Single by J-Ax and Fedez featuring Stash and Levante

from the album Comunisti col Rolex
- Released: 18 November 2016
- Recorded: 2016
- Genre: Electropop; deep house;
- Length: 4:08
- Label: Newtopia; Sony;
- Songwriters: Alessandro Aleotti; Federico Lucia; Angelo Rogoli; Dario Faini; Alessandro Merli; Fabio Clemente;
- Producer: Takagi & Ketra

J-Ax singles chronology
| "Vorrei ma non posto" (2016) | "Assenzio" (2016) | "Piccole cose" (2017) |

Fedez singles chronology
| "Vorrei ma non posto" (2016) | "Assenzio" (2016) | "Piccole cose" (2017) |

Music video
- "Assenzio" on YouTube

= Assenzio =

"Assenzio" is a song by Italian rappers J-Ax and Fedez, with featured vocals by Italian singers Stash and Levante. It was released on 18 November 2016 as the second single from the two rappers' collaborative album Comunisti col Rolex.

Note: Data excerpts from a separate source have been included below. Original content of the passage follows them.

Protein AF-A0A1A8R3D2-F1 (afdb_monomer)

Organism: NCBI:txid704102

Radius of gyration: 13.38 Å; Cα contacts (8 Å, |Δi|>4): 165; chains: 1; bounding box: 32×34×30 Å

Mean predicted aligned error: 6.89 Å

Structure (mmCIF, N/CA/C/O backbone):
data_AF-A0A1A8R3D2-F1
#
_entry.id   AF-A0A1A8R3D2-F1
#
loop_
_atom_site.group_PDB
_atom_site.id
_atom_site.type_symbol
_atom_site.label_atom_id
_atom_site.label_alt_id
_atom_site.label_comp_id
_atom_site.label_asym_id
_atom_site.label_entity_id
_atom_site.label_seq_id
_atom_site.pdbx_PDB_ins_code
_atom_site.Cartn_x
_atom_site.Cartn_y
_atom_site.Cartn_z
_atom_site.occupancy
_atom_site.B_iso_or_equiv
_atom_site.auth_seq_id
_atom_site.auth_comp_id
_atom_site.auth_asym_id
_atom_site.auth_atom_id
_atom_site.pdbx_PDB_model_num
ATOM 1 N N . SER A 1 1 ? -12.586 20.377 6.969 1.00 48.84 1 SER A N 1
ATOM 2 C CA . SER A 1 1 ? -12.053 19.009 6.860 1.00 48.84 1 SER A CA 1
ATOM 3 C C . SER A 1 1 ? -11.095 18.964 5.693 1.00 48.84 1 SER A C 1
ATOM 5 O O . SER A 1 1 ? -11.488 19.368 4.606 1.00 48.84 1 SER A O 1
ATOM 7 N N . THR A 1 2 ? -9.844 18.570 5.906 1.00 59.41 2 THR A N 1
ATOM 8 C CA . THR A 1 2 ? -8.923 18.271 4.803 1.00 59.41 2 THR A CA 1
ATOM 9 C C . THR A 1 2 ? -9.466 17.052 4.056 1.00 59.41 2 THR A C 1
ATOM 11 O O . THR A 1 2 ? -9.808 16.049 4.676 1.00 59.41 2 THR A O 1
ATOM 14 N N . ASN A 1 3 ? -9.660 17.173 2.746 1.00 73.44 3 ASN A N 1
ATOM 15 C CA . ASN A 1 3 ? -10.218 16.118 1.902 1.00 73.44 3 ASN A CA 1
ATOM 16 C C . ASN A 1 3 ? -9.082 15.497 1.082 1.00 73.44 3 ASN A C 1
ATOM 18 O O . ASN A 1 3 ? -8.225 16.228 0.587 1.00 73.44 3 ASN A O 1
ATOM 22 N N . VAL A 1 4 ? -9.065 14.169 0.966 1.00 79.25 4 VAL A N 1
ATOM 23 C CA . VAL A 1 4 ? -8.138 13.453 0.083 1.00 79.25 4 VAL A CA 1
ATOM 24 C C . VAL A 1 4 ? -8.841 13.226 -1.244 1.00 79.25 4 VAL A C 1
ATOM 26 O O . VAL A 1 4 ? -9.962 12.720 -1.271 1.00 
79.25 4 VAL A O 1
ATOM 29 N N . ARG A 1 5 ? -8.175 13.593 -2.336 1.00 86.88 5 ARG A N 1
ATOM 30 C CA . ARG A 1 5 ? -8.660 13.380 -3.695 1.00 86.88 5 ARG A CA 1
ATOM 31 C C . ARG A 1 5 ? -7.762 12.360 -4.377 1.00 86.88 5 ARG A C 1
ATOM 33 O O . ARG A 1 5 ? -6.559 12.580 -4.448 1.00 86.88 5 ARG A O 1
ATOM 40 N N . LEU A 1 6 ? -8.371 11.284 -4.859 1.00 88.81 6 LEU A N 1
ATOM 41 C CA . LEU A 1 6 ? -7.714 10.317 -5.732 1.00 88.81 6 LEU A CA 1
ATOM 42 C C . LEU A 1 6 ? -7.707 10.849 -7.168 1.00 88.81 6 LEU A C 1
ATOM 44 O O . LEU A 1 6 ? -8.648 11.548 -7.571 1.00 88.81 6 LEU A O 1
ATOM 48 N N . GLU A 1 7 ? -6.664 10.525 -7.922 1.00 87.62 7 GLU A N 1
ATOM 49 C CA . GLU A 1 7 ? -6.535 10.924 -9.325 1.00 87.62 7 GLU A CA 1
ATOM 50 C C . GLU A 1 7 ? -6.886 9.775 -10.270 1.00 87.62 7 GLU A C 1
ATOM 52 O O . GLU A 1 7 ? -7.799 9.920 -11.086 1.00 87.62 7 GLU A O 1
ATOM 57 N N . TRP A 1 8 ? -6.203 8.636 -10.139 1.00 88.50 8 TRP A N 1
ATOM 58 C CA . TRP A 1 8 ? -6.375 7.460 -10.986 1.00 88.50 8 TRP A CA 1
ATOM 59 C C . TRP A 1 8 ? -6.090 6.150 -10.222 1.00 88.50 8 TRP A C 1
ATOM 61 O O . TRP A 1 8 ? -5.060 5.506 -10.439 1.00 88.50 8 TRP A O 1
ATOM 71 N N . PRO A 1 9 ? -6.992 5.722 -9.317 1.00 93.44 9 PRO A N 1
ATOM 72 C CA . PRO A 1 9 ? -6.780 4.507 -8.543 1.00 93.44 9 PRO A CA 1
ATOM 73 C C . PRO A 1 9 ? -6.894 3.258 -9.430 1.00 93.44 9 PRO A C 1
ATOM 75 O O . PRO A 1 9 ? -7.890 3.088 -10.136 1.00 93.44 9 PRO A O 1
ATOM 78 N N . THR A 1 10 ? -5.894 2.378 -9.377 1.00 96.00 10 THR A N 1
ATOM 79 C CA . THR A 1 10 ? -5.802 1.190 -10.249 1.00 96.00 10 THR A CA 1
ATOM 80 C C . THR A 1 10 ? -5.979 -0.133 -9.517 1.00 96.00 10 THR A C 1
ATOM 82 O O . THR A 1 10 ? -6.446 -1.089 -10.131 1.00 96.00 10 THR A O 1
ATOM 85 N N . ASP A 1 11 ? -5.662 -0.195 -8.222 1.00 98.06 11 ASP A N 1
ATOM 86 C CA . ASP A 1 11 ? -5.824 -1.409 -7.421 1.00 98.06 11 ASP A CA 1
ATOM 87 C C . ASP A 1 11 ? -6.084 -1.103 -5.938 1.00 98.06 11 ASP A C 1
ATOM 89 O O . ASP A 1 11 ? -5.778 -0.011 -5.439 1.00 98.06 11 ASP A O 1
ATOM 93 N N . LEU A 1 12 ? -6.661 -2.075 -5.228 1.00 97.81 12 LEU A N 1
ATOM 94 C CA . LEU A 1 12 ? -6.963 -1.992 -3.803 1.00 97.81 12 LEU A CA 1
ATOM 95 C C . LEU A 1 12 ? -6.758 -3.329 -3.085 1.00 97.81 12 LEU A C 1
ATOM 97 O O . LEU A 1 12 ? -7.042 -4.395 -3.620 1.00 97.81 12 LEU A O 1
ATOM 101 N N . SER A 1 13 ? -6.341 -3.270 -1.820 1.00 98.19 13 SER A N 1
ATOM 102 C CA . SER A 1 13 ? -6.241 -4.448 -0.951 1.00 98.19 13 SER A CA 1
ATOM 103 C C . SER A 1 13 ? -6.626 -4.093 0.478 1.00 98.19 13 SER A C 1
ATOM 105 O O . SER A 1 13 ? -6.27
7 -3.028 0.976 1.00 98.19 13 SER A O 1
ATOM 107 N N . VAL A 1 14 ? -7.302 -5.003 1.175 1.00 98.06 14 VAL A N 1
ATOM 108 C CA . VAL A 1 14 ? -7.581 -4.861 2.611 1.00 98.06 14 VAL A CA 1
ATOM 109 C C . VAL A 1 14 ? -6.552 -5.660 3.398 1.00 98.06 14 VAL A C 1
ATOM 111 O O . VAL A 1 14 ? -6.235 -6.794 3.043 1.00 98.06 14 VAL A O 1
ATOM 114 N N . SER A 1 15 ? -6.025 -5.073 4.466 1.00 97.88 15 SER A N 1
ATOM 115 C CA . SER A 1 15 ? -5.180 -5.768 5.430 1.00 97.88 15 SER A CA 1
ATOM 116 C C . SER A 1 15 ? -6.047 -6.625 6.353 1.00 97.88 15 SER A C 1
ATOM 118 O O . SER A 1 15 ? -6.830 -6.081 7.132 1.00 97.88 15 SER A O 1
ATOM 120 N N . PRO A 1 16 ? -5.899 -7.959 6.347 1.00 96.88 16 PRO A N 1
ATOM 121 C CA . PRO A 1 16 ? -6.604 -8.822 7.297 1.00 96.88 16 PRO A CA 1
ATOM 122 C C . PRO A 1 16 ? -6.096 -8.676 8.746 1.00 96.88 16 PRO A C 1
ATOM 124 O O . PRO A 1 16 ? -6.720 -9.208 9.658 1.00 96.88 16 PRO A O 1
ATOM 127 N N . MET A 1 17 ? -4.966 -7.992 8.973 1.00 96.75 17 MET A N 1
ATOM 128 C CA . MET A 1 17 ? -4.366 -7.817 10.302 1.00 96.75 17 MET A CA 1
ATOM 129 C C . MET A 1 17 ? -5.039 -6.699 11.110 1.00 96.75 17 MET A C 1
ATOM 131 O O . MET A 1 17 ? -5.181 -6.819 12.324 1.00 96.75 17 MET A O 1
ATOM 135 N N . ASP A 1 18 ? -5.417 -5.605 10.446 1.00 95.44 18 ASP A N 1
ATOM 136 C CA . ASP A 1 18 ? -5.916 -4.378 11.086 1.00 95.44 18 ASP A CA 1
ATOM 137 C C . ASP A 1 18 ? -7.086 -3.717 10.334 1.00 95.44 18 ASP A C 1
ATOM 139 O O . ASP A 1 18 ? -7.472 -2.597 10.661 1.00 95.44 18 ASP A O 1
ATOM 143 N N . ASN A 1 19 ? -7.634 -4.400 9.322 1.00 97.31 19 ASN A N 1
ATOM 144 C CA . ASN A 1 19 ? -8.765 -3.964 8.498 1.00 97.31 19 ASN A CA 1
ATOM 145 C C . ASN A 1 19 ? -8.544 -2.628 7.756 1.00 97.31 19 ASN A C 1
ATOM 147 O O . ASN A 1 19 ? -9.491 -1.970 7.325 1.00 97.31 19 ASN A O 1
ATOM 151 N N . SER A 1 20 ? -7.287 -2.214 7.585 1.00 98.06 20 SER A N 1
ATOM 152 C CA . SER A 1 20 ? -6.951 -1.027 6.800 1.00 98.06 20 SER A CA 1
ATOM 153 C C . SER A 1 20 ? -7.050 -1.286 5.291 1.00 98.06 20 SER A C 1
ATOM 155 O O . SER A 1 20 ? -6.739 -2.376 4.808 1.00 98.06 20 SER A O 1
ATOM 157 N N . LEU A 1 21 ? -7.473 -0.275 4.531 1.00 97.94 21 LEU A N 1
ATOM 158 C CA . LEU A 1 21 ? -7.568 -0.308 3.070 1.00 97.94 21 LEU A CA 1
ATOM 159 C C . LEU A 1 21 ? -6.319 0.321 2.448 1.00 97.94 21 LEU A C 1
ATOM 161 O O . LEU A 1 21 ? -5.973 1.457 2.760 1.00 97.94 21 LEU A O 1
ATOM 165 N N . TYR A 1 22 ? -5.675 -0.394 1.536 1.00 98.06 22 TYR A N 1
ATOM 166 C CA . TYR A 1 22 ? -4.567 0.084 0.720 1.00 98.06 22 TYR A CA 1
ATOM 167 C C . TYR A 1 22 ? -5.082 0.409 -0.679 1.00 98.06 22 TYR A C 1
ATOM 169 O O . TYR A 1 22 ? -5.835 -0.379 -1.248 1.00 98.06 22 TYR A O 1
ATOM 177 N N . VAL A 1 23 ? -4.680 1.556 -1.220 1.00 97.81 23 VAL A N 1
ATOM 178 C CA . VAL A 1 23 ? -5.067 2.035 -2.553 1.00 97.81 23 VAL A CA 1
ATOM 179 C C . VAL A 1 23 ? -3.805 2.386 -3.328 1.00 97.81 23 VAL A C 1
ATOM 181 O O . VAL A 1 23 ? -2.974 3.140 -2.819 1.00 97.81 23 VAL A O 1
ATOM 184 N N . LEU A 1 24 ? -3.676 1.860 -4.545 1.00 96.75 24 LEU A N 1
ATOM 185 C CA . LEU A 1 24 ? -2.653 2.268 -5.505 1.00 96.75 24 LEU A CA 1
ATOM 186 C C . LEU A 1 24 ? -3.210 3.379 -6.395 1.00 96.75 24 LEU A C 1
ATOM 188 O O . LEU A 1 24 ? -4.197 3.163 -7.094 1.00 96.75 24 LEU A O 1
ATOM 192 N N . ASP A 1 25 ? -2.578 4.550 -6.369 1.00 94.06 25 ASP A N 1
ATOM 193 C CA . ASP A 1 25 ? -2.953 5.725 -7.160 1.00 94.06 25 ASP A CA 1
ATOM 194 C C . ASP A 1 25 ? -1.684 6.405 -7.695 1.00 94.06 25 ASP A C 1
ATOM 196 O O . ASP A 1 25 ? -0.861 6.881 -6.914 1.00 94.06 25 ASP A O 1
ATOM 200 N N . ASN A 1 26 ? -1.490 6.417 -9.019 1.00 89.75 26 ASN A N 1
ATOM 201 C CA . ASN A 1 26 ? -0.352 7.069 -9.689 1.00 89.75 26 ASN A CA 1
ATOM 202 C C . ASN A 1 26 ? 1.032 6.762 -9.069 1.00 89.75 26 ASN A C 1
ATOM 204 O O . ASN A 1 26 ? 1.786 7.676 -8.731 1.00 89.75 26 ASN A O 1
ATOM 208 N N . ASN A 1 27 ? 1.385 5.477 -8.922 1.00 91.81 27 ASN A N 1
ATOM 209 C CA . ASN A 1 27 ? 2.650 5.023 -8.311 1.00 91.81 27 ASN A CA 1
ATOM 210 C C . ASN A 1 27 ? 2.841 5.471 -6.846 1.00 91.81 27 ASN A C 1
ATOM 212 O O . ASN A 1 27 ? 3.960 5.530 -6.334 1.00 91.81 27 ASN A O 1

It was produced by the duo Takagi & Ketra. The song peaked at number 1 on the Italian Singles Chart and was certified quadruple platinum in Italy.

==Music video==
A music video to accompany the release of "Assenzio", directed by Mauro Russo, was released on YouTube on the same day.

==Charts==

Weekly chart performance for "Assenzio"
| Chart (2016) | Peak position |
|---|---|
| Italy (FIMI) | 1 |
| Italy Airplay (EarOne) | 13 |

==Certifications==

Certifications for "Assenzio"
| Region | Certification | Certified units/sales |
| Italy (FIMI) | 4× Platinum | 200,000^{‡} |
^{‡} Sales+streaming figures based on certification alone.